● **EXERCISE**
Reproduce word for word the line that contains "ATOM 244 O O" and every line after it to the end of the records, with nothing else added.

··········

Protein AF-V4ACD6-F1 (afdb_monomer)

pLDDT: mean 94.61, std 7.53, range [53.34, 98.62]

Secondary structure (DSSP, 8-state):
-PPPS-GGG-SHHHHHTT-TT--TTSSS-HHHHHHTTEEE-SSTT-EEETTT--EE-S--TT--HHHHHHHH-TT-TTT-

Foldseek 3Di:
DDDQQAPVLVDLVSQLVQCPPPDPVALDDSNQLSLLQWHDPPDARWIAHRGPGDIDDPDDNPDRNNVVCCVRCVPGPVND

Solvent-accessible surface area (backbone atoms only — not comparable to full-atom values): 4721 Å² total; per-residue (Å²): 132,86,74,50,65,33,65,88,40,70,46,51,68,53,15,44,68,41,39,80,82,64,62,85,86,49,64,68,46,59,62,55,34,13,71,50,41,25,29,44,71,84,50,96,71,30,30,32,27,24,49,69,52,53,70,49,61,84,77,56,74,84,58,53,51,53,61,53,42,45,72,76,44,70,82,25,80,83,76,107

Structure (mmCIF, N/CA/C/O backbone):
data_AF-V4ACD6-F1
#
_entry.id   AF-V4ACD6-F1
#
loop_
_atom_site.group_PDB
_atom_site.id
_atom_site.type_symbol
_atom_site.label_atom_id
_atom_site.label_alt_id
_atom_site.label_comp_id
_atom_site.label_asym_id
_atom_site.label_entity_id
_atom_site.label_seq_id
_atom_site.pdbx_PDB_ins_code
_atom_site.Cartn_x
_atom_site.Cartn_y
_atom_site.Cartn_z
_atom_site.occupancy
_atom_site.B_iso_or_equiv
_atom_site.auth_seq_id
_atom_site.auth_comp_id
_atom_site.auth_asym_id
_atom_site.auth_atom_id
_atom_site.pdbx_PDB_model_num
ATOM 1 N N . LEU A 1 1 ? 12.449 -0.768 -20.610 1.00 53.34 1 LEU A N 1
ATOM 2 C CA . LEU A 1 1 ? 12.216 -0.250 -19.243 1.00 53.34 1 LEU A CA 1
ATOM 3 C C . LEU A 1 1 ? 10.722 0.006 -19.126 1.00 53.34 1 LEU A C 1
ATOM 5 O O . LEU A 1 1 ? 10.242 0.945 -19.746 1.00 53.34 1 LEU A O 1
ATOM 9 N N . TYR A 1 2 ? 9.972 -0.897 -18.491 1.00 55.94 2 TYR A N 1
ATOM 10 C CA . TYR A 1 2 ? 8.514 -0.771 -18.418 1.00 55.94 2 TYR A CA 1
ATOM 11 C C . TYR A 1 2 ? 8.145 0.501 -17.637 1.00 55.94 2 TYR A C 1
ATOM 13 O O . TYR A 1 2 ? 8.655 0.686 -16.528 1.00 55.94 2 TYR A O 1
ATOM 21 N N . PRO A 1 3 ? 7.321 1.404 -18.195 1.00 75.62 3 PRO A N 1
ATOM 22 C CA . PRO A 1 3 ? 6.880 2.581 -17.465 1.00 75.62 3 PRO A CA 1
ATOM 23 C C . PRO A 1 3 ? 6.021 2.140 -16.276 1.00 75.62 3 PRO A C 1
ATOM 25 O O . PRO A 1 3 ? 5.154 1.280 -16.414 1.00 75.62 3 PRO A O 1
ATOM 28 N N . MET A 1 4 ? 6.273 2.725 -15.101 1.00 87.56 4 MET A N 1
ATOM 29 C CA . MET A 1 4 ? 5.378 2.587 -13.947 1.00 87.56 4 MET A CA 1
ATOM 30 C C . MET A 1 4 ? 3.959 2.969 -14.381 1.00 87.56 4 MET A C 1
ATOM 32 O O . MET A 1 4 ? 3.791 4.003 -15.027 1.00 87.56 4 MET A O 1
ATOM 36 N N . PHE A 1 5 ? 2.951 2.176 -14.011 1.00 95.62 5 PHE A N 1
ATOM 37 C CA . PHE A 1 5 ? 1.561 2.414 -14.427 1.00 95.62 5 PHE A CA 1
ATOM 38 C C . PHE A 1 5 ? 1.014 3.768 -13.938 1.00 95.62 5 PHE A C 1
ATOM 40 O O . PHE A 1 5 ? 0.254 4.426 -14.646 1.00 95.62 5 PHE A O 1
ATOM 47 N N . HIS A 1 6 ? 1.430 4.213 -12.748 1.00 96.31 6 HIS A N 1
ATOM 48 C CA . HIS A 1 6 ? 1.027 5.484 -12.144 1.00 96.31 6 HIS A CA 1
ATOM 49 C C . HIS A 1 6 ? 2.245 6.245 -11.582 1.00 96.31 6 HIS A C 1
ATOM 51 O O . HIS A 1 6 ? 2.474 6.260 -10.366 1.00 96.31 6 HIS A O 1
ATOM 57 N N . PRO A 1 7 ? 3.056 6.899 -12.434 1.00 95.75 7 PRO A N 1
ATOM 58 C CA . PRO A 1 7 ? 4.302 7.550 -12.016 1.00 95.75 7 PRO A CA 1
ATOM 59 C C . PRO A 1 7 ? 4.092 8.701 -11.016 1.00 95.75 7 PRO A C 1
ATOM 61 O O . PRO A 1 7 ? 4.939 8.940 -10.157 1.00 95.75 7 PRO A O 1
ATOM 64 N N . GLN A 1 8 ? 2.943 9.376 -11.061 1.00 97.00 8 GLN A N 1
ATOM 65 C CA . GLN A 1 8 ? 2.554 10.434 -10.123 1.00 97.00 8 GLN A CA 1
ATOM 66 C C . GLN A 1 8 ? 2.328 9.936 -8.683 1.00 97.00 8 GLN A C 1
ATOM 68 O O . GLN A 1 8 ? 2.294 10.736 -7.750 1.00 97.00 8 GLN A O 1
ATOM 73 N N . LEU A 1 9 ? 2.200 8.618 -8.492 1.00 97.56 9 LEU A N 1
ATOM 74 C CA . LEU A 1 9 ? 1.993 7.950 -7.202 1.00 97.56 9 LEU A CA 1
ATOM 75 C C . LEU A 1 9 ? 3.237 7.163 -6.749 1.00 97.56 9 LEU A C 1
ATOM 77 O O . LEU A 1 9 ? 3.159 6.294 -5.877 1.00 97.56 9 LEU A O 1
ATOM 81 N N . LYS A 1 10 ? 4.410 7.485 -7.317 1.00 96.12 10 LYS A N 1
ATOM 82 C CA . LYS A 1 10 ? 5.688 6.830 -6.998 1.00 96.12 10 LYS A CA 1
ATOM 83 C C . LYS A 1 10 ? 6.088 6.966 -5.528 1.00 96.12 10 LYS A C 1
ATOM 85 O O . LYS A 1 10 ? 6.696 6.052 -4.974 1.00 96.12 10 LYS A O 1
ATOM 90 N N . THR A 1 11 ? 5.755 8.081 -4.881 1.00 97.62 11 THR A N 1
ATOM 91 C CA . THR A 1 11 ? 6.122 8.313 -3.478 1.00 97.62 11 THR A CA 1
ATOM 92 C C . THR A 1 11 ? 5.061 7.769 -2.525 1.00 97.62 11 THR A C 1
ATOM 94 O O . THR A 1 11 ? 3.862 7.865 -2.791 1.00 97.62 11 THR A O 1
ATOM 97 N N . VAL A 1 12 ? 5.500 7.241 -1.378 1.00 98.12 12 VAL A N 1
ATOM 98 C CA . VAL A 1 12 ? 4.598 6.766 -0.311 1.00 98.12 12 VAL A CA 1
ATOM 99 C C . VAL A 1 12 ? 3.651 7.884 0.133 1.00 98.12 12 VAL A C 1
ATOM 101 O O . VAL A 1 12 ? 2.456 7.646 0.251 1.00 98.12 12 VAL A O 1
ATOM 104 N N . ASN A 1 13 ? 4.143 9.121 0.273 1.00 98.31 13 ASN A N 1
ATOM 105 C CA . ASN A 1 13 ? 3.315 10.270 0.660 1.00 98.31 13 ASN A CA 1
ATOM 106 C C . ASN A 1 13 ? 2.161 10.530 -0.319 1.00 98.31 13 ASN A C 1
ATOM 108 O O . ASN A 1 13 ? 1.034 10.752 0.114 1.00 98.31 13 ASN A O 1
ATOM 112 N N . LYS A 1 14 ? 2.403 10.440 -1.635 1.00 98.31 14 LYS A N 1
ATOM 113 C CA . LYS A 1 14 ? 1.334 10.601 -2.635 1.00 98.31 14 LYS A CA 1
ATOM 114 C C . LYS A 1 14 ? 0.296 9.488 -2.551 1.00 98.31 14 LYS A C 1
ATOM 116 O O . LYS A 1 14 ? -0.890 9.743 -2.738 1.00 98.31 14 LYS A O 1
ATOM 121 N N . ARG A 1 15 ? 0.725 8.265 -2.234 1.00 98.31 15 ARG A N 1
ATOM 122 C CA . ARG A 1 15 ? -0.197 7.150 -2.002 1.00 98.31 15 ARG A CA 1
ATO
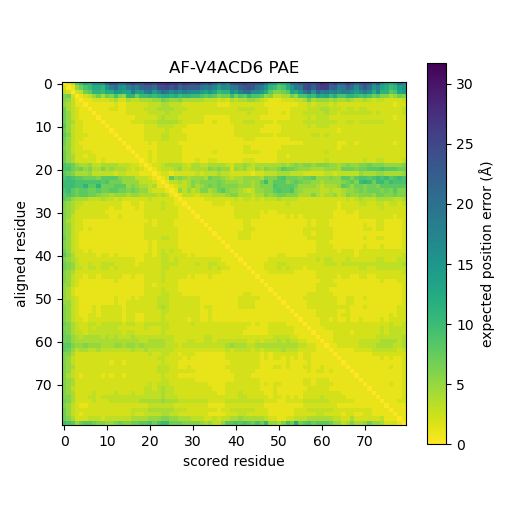M 123 C C . ARG A 1 15 ? -0.995 7.348 -0.721 1.00 98.31 15 ARG A C 1
ATOM 125 O O . ARG A 1 15 ? -2.214 7.268 -0.788 1.00 98.31 15 ARG A O 1
ATOM 132 N N . LEU A 1 16 ? -0.363 7.742 0.382 1.00 98.25 16 LEU A N 1
ATOM 133 C CA . LEU A 1 16 ? -1.036 8.074 1.643 1.00 98.25 16 LEU A CA 1
ATOM 134 C C . LEU A 1 16 ? -2.122 9.143 1.461 1.00 98.25 16 LEU A C 1
ATOM 136 O O . LEU A 1 16 ? -3.224 8.995 1.990 1.00 98.25 16 LEU A O 1
ATOM 140 N N . GLU A 1 17 ? -1.843 10.184 0.668 1.00 97.88 17 GLU A N 1
ATOM 141 C CA . GLU A 1 17 ? -2.797 11.252 0.331 1.00 97.88 17 GLU A CA 1
ATOM 142 C C . GLU A 1 17 ? -4.064 10.740 -0.381 1.00 97.88 17 GLU A C 1
ATOM 144 O O . GLU A 1 17 ? -5.093 11.416 -0.336 1.00 97.88 17 GLU A O 1
ATOM 149 N N . SER A 1 18 ? -4.029 9.561 -1.015 1.00 97.94 18 SER A N 1
ATOM 150 C CA . SER A 1 18 ? -5.209 8.959 -1.658 1.00 97.94 18 SER A CA 1
ATOM 151 C C . SER A 1 18 ? -6.185 8.314 -0.662 1.00 97.94 18 SER A C 1
ATOM 153 O O . SER A 1 18 ? -7.376 8.208 -0.946 1.00 97.94 18 SER A O 1
ATOM 155 N N . PHE A 1 19 ? -5.731 7.955 0.545 1.00 97.56 19 PHE A N 1
ATOM 156 C CA . PHE A 1 19 ? -6.525 7.250 1.564 1.00 97.56 19 PHE A CA 1
ATOM 157 C C . PHE A 1 19 ? -7.384 8.186 2.440 1.00 97.56 19 PHE A C 1
ATOM 159 O O . PHE A 1 19 ? -7.681 7.858 3.588 1.00 97.56 19 PHE A O 1
ATOM 166 N N . LYS A 1 20 ? -7.805 9.355 1.931 1.00 90.19 20 LYS A N 1
ATOM 167 C CA . LYS A 1 20 ? -8.569 10.360 2.709 1.00 90.19 20 LYS A CA 1
ATOM 168 C C . LYS A 1 20 ? -9.837 9.797 3.363 1.00 90.19 20 LYS A C 1
ATOM 170 O O . LYS A 1 20 ? -10.131 10.160 4.494 1.00 90.19 20 LYS A O 1
ATOM 175 N N . ASN A 1 21 ? -10.532 8.892 2.670 1.00 90.50 21 ASN A N 1
ATOM 176 C CA . ASN A 1 21 ? -11.790 8.281 3.117 1.00 90.50 21 ASN A CA 1
ATOM 177 C C . ASN A 1 21 ? -11.654 6.767 3.360 1.00 90.50 21 ASN A C 1
ATOM 179 O O . ASN A 1 21 ? -12.615 6.021 3.182 1.00 90.50 21 ASN A O 1
ATOM 183 N N . TRP A 1 22 ? -10.454 6.290 3.696 1.00 93.56 22 TRP A N 1
ATOM 184 C CA . TRP A 1 22 ? -10.255 4.883 4.039 1.00 93.56 22 TRP A CA 1
ATOM 185 C C . TRP A 1 22 ? -10.921 4.574 5.384 1.00 93.56 22 TRP A C 1
ATOM 187 O O . TRP A 1 22 ? -10.581 5.185 6.399 1.00 93.56 22 TRP A O 1
ATOM 197 N N . SER A 1 23 ? -11.901 3.667 5.377 1.00 89.19 23 SER A N 1
ATOM 198 C CA . SER A 1 23 ? -12.699 3.345 6.562 1.00 89.19 23 SER A CA 1
ATOM 199 C C . SER A 1 23 ? -11.850 2.683 7.645 1.00 89.19 23 SER A C 1
ATOM 201 O O . SER A 1 23 ? -11.084 1.765 7.365 1.00 89.19 23 SER A O 1
ATOM 203 N N . ILE A 1 24 ? -12.059 3.083 8.902 1.00 82.81 24 ILE A N 1
ATOM 204 C CA . ILE A 1 24 ? -11.449 2.442 10.082 1.00 82.81 24 ILE A CA 1
ATOM 205 C C . ILE A 1 24 ? -11.896 0.986 10.281 1.00 82.81 24 ILE A C 1
ATOM 207 O O . ILE A 1 24 ? -11.312 0.268 11.083 1.00 82.81 24 ILE A O 1
ATOM 211 N N . GLN A 1 25 ? -12.954 0.554 9.587 1.00 85.25 25 GLN A N 1
ATOM 212 C CA . GLN A 1 25 ? -13.426 -0.831 9.625 1.00 85.25 25 GLN A CA 1
ATOM 213 C C . GLN A 1 25 ? -12.490 -1.779 8.861 1.00 85.25 25 GLN A C 1
ATOM 215 O O . GLN A 1 25 ? -12.497 -2.984 9.117 1.00 85.25 25 GLN A O 1
ATOM 220 N N . PHE A 1 26 ? -11.682 -1.251 7.936 1.00 87.38 26 PHE A N 1
ATOM 221 C CA . PHE A 1 26 ? -10.661 -2.026 7.245 1.00 87.38 26 PHE A CA 1
ATOM 222 C C . PHE A 1 26 ? -9.453 -2.213 8.162 1.00 87.38 26 PHE A C 1
ATOM 224 O O . PHE A 1 26 ? -8.926 -1.247 8.711 1.00 87.38 26 PHE A O 1
ATOM 231 N N . GLN A 1 27 ? -9.017 -3.462 8.327 1.00 90.50 27 GLN A N 1
ATOM 232 C C
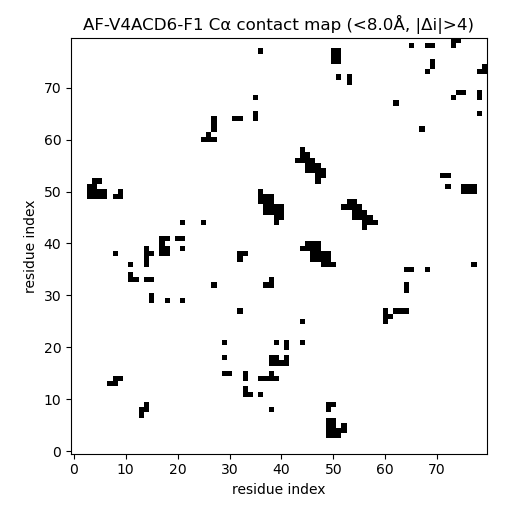A . GLN A 1 27 ? -7.915 -3.788 9.236 1.00 90.50 27 GLN A CA 1
ATOM 233 C C . GLN A 1 27 ? -6.558 -3.348 8.691 1.00 90.50 27 GLN A C 1
ATOM 235 O O . GLN A 1 27 ? -5.682 -2.945 9.454 1.00 90.50 27 GLN A O 1
ATOM 240 N N . GLN A 1 28 ? -6.377 -3.380 7.372 1.00 95.12 28 GLN A N 1
ATOM 241 C CA . GLN A 1 28 ? -5.172 -2.846 6.759 1.00 95.12 28 GLN A CA 1
ATOM 242 C C . GLN A 1 28 ? -5.171 -1.324 6.883 1.00 95.12 28 GLN A C 1
ATOM 244 O O . GLN A 1 28 ? -6.081 -0.629 6.420 1.00 95.12 28 GLN A O 1
ATOM 249 N N . THR A 1 29 ? -4.120 -0.793 7.498 1.00 95.62 29 THR A N 1
ATOM 250 C CA . THR A 1 29 ? -3.954 0.651 7.639 1.00 95.62 29 THR A CA 1
ATOM 251 C C . THR A 1 29 ? -3.564 1.278 6.303 1.00 95.62 29 THR A C 1
ATOM 253 O O . THR A 1 29 ? -2.883 0.673 5.471 1.00 95.62 29 THR A O 1
ATOM 256 N N . LYS A 1 30 ? -3.919 2.555 6.117 1.00 96.75 30 LYS A N 1
ATOM 257 C CA . LYS A 1 30 ? -3.464 3.345 4.961 1.00 96.75 30 LYS A CA 1
ATOM 258 C C . LYS A 1 30 ? -1.939 3.338 4.795 1.00 96.75 30 LYS A C 1
ATOM 260 O O . LYS A 1 30 ? -1.454 3.398 3.668 1.00 96.75 30 LYS A O 1
ATOM 265 N N . THR A 1 31 ? -1.199 3.268 5.906 1.00 97.12 31 THR A N 1
ATOM 266 C CA . THR A 1 31 ? 0.267 3.229 5.921 1.00 97.12 31 THR A CA 1
ATOM 267 C C . THR A 1 31 ? 0.780 1.919 5.349 1.00 97.12 31 THR A C 1
ATOM 269 O O . THR A 1 31 ? 1.497 1.965 4.356 1.00 97.12 31 THR A O 1
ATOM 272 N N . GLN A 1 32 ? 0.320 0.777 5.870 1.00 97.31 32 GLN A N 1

··········

● **PROBLEM SOLUTION**
ATOM 244 O O . GLN A 1 28 ? -6.081 -0.629 6.420 1.00 95.12 28 GLN A O 1
ATOM 249 N N . THR A 1 29 ? -4.120 -0.793 7.498 1.00 95.62 29 THR A N 1
ATOM 250 C CA . THR A 1 29 ? -3.954 0.651 7.639 1.00 95.62 29 THR A CA 1
ATOM 251 C C . THR A 1 29 ? -3.564 1.278 6.303 1.00 95.62 29 THR A C 1
ATOM 253 O O . THR A 1 29 ? -2.883 0.673 5.471 1.00 95.62 29 THR A O 1
ATOM 256 N N . LYS A 1 30 ? -3.919 2.555 6.117 1.00 96.75 30 LYS A N 1
ATOM 257 C CA . LYS A 1 30 ? -3.464 3.345 4.961 1.00 96.75 30 LYS A CA 1
ATOM 258 C C . LYS A 1 30 ? -1.939 3.338 4.795 1.00 96.75 30 LYS A C 1
ATOM 260 O O . LYS A 1 30 ? -1.454 3.398 3.668 1.00 96.75 30 LYS A O 1
ATOM 265 N N . THR A 1 31 ? -1.199 3.268 5.906 1.00 97.12 31 THR A N 1
ATOM 266 C CA . THR A 1 31 ? 0.267 3.229 5.921 1.00 97.12 31 THR A CA 1
ATOM 267 C C . THR A 1 31 ? 0.780 1.919 5.349 1.00 97.12 31 THR A C 1
ATOM 269 O O . THR A 1 31 ? 1.497 1.965 4.356 1.00 97.12 31 THR A O 1
ATOM 272 N N . GLN A 1 32 ? 0.320 0.777 5.870 1.00 97.31 32 GLN A N 1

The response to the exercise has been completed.